CertC-DCL15

Declare file-scope objects or functions that do not need external linkage as static

Required inputs: IR

If a file-scope object or a function does not need to be visible outside of the file, it should be hidden by being declared as static. This practice creates more modular code and limits pollution of the global name space.

Subclause 6.2.2 of the C Standard [ ISO/IEC 9899:2011] states:

If the declaration of a file scope identifier for an object or a function contains the storage-class specifier static, the identifier has internal linkage.

and

If the declaration of an identifier for an object has file scope and no storage-class specifier, its linkage is external.

Noncompliant Code Example

This noncompliant code example includes a helper() function that is implicitly declared to have external linkage:

enum { MAX = 100 };

int helper(int i) {
  /* Perform some computation based on i */
}

int main(void) {
  size_t i;
  int out[MAX];

  for (i = 0; i < MAX; i++) {
    out[i] = helper(i);
  }

  /* ... */

}

Compliant Solution

This compliant solution declares helper() to have internal linkage, thereby preventing external functions from using it:

enum {MAX = 100};

static int helper(int i) {
  /* Perform some computation based on i */
}

int main(void) {
  size_t i;
  int out[MAX];

  for (i = 0; i < MAX; i++) {
    out[i] = helper(i);
  }

  /* ... */

}

Risk Assessment

Allowing too many objects to have external linkage can use up descriptive identifiers, leading to more complicated identifiers, violations of abstraction models, and possible name conflicts with libraries. If the compilation unit implements a data abstraction, it may also expose invocations of private functions from outside the abstraction.

Recommendation	Severity	Likelihood	Remediation Cost	Priority	Level
DCL15-C	Low	Unlikely	Low	P3	L3

Related Guidelines

SEI CERT C++ Coding Standard	VOID DCL15-CPP. Declare file-scope objects or functions that do not need external linkage in an unnamed namespace
MISRA C:2012	Rule 8.7 (advisory) Rule 8.8 (required)

Bibliography

ISO/IEC 9899:2011

Subclause 6.2.2, "Linkages of Identifiers"

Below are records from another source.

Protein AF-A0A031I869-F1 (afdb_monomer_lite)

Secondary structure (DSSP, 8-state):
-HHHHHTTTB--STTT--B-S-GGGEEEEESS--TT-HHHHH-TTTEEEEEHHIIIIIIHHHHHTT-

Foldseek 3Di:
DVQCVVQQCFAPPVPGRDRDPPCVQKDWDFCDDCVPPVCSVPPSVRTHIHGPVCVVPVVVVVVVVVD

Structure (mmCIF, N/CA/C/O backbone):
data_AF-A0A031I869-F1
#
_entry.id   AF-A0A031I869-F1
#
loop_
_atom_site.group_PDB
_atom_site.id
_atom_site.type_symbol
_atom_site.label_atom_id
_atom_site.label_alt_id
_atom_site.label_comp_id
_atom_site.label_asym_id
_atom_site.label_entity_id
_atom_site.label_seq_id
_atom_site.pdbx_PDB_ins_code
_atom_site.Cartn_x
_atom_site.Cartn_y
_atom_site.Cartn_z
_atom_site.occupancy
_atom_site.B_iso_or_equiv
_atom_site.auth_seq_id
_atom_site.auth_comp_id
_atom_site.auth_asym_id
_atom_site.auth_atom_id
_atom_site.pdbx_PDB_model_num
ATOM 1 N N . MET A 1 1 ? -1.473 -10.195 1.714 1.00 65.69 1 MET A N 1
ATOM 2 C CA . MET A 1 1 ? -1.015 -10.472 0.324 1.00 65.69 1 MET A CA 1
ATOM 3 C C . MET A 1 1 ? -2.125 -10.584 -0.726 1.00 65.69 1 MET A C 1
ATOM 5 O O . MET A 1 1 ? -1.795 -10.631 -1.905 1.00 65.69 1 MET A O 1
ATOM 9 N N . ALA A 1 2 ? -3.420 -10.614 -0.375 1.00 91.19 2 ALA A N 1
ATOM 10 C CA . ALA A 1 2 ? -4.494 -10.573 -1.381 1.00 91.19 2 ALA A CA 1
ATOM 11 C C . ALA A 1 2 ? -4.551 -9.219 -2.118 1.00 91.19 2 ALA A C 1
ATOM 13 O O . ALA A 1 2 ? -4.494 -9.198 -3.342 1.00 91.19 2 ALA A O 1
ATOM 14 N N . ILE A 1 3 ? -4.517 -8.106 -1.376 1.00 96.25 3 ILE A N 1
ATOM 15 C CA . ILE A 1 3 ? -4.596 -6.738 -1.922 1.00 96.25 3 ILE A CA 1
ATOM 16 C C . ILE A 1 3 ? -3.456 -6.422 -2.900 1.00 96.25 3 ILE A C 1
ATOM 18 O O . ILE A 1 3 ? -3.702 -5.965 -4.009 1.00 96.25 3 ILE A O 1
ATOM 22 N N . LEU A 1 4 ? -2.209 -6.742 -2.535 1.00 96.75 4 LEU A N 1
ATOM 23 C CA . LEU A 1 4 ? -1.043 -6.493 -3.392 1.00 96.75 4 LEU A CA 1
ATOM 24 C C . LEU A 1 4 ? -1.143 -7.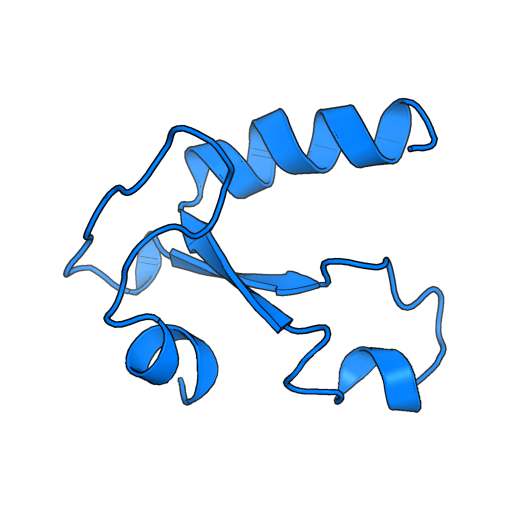263 -4.717 1.00 96.75 4 LEU A C 1
ATOM 26 O O . LEU A 1 4 ? -0.811 -6.722 -5.763 1.00 96.75 4 LEU A O 1
ATOM 30 N N . ARG A 1 5 ? -1.635 -8.510 -4.687 1.00 96.94 5 ARG A N 1
ATOM 31 C CA . ARG A 1 5 ? -1.834 -9.319 -5.899 1.00 96.94 5 ARG A CA 1
ATOM 32 C C . ARG A 1 5 ? -2.997 -8.818 -6.749 1.00 96.94 5 ARG A C 1
ATOM 34 O O . ARG A 1 5 ? -2.853 -8.778 -7.964 1.00 96.94 5 ARG A O 1
ATOM 41 N N . ARG A 1 6 ? -4.118 -8.429 -6.126 1.00 96.88 6 ARG A N 1
ATOM 42 C CA . ARG A 1 6 ? -5.262 -7.803 -6.814 1.00 96.88 6 ARG A CA 1
ATOM 43 C C . ARG A 1 6 ? -4.799 -6.590 -7.616 1.00 96.88 6 ARG A C 1
ATOM 45 O O . ARG A 1 6 ? -5.155 -6.450 -8.778 1.00 96.88 6 ARG A O 1
ATOM 52 N N . ASP A 1 7 ? -3.952 -5.774 -7.001 1.00 97.50 7 ASP A N 1
ATOM 53 C CA . ASP A 1 7 ? -3.426 -4.548 -7.597 1.00 97.50 7 ASP A CA 1
ATOM 54 C C . ASP A 1 7 ? -2.171 -4.799 -8.453 1.00 97.50 7 ASP A C 1
ATOM 56 O O . ASP A 1 7 ? -1.460 -3.854 -8.788 1.00 97.50 7 ASP A O 1
ATOM 60 N N . LEU A 1 8 ? -1.870 -6.060 -8.796 1.00 97.44 8 LEU A N 1
ATOM 61 C CA . LEU A 1 8 ? -0.726 -6.473 -9.621 1.00 97.44 8 LEU A CA 1
ATOM 62 C C . LEU A 1 8 ? 0.602 -5.845 -9.168 1.00 97.44 8 LEU A C 1
ATOM 64 O O . LEU A 1 8 ? 1.409 -5.408 -9.985 1.00 97.44 8 LEU A O 1
ATOM 68 N N . PHE A 1 9 ? 0.800 -5.750 -7.851 1.00 97.75 9 PHE A N 1
ATOM 69 C CA . PHE A 1 9 ? 1.967 -5.133 -7.216 1.00 97.75 9 PHE A CA 1
ATOM 70 C C . PHE A 1 9 ? 2.234 -3.691 -7.680 1.00 97.75 9 PHE A C 1
ATOM 72 O O . PHE A 1 9 ? 3.369 -3.211 -7.691 1.00 97.75 9 PHE A O 1
ATOM 79 N N . THR A 1 10 ? 1.168 -2.994 -8.073 1.00 98.44 10 THR A N 1
ATOM 80 C CA . THR A 1 10 ? 1.209 -1.647 -8.631 1.00 98.44 10 THR A CA 1
ATOM 81 C C . THR A 1 10 ? 0.681 -0.648 -7.611 1.00 98.44 10 THR A C 1
ATOM 83 O O . THR A 1 10 ? -0.407 -0.818 -7.060 1.00 98.44 10 THR A O 1
ATOM 86 N N . CYS A 1 11 ? 1.438 0.419 -7.362 1.00 98.31 11 CYS A N 1
ATOM 87 C CA . CYS A 1 11 ? 1.015 1.521 -6.506 1.00 98.31 11 CYS A CA 1
ATOM 88 C C . CYS A 1 11 ? -0.214 2.228 -7.096 1.00 98.31 11 CYS A C 1
ATOM 90 O O . CYS A 1 11 ? -0.142 2.817 -8.176 1.00 98.31 11 CYS A O 1
ATOM 92 N N . GLN A 1 12 ? -1.312 2.226 -6.342 1.00 98.12 12 GLN A N 1
ATOM 93 C CA . GLN A 1 12 ? -2.607 2.785 -6.737 1.00 98.12 12 GLN A CA 1
ATOM 94 C C . GLN A 1 12 ? -2.742 4.289 -6.449 1.00 98.12 12 GLN A C 1
ATOM 96 O O . GLN A 1 12 ? -3.789 4.883 -6.711 1.00 98.12 12 GLN A O 1
ATOM 101 N N . TRP A 1 13 ? -1.698 4.934 -5.917 1.00 97.38 13 TRP A N 1
ATOM 102 C CA . TRP A 1 13 ? -1.721 6.378 -5.700 1.00 97.38 13 TRP A CA 1
ATOM 103 C C . TRP A 1 13 ? -1.843 7.136 -7.025 1.00 97.38 13 TRP A C 1
ATOM 105 O O . TRP A 1 13 ? -1.117 6.848 -7.985 1.00 97.38 13 TRP A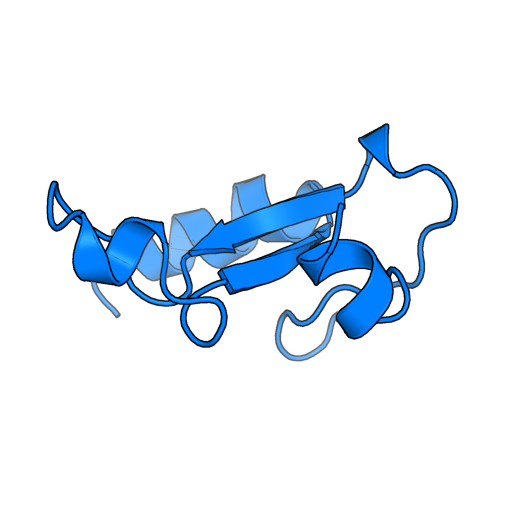 O 1
ATOM 115 N N . ARG A 1 14 ? -2.693 8.171 -7.053 1.00 95.44 14 ARG A N 1
ATOM 116 C CA . ARG A 1 14 ? -2.904 9.016 -8.238 1.00 95.44 14 ARG A CA 1
ATOM 117 C C . ARG A 1 14 ? -1.577 9.565 -8.781 1.00 95.44 14 ARG A C 1
ATOM 119 O O . ARG A 1 14 ? -0.830 10.245 -8.077 1.00 95.44 14 ARG A O 1
ATOM 126 N N . GLY A 1 15 ? -1.264 9.236 -10.034 1.00 96.31 15 GLY A N 1
ATOM 127 C CA . GLY A 1 15 ? -0.028 9.662 -10.698 1.00 96.31 15 GLY A CA 1
ATOM 128 C C . GLY A 1 15 ? 1.258 8.975 -10.213 1.00 96.31 15 GLY A C 1
ATOM 129 O O . GLY A 1 15 ? 2.335 9.529 -10.417 1.00 96.31 15 GLY A O 1
ATOM 130 N N . CYS A 1 16 ? 1.186 7.820 -9.534 1.00 97.75 16 CYS A N 1
ATOM 131 C CA . CYS A 1 16 ? 2.364 6.989 -9.254 1.00 97.75 16 CYS A CA 1
ATOM 132 C C . CYS A 1 16 ? 2.488 5.812 -10.231 1.00 97.75 16 CYS A C 1
ATOM 134 O O . CYS A 1 16 ? 3.404 5.813 -11.044 1.00 97.75 16 CYS A O 1
ATOM 136 N N . GLY A 1 17 ? 1.615 4.801 -10.137 1.00 97.62 17 GLY A N 1
ATOM 137 C CA . GLY A 1 17 ? 1.632 3.639 -11.037 1.00 97.62 17 GLY A CA 1
ATOM 138 C C . GLY A 1 17 ? 2.891 2.763 -10.967 1.00 97.62 17 GLY A C 1
ATOM 139 O O . GLY A 1 17 ? 3.099 1.928 -11.841 1.00 97.62 17 GLY A O 1
ATOM 140 N N . ARG A 1 18 ? 3.754 2.942 -9.955 1.00 97.50 18 ARG A N 1
ATOM 141 C CA . ARG A 1 18 ? 4.977 2.140 -9.796 1.00 97.50 18 ARG A CA 1
ATOM 142 C C . ARG A 1 18 ? 4.618 0.669 -9.593 1.00 97.50 18 ARG A C 1
ATOM 144 O O . ARG A 1 18 ? 3.972 0.348 -8.598 1.00 97.50 18 ARG A O 1
ATOM 151 N N . VAL A 1 19 ? 5.108 -0.193 -10.478 1.00 98.19 19 VAL A N 1
ATOM 152 C CA . VAL A 1 19 ? 5.148 -1.649 -10.287 1.00 98.19 19 VAL A CA 1
ATOM 153 C C . VAL A 1 19 ? 6.399 -2.000 -9.483 1.00 98.19 19 VAL A C 1
ATOM 155 O O . VAL A 1 19 ? 7.473 -1.473 -9.774 1.00 98.19 19 VAL A O 1
ATOM 158 N N . GLU A 1 20 ? 6.274 -2.856 -8.471 1.00 97.38 20 GLU A N 1
ATOM 159 C CA . GLU A 1 20 ? 7.400 -3.272 -7.630 1.00 97.38 20 GLU A CA 1
ATOM 160 C C . GLU A 1 20 ? 7.345 -4.772 -7.319 1.00 97.38 20 GLU A C 1
ATOM 162 O O . GLU A 1 20 ? 6.337 -5.274 -6.833 1.00 97.38 20 GLU A O 1
ATOM 167 N N . ALA A 1 21 ? 8.434 -5.488 -7.599 1.00 94.44 21 ALA A N 1
ATOM 168 C CA . ALA A 1 21 ? 8.526 -6.928 -7.367 1.00 94.44 21 ALA A CA 1
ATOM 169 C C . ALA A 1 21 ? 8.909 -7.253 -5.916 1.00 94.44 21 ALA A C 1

Excerpt from SEI CERT C Coding Standard: Rules for Developing Safe, Reliable, and Secure Systems (2016 Edition) and SEI CERT C Coding Standard [https://cmu-sei.github.io/secure-coding-standards/sei-cert-c-coding-standard/recommendations/declarations-and-initialization-dcl/dcl15-c], Copyright (C) 1995-2026 Carnegie Mellon University. See section 9.4. "3rd-Party Licenses" in the documentation for full details.

Possible Messages

Key	Text	Severity	Disabled
function_file_static	{} can be declared static in primary file.	None	False
var_file_static	{} can be declared static in primary file.	None	False

Options

• This rule shares the following common options: exclude_in_macros, exclude_messages_in_system_headers, excludes, extend_exclude_to_macro_invocations, includes, justification_checker, languages, post_processing, provider, report_at, severity

• The following places define options that affect this rule: Stylechecks, Analysis-GlobalOptions

allow_moving_to_other_primary_file

allow_moving_to_other_primary_file : bool = False

When a variable is only used in a single file X, but currently implemented in a different file Y, this controls whether the check suggests to move it into X and make it static there.

 

exclude_dllexport

exclude_dllexport : bool = True

If true, no suggestions will be produced to make functions marked as dllexport or dllimport static in a primary file.

 

exclude_function_locals

exclude_function_locals : bool = True

If true, variables that could even be function-local are not reported.

 

exclude_undefined

exclude_undefined : bool = True

Whether only-declared symbols should be reported as well.

 

template_args_can_be_static

template_args_can_be_static : bool = False

Whether functions whose address is used as template argument can be made static (some compilers, like Microsoft's, do not allow it then).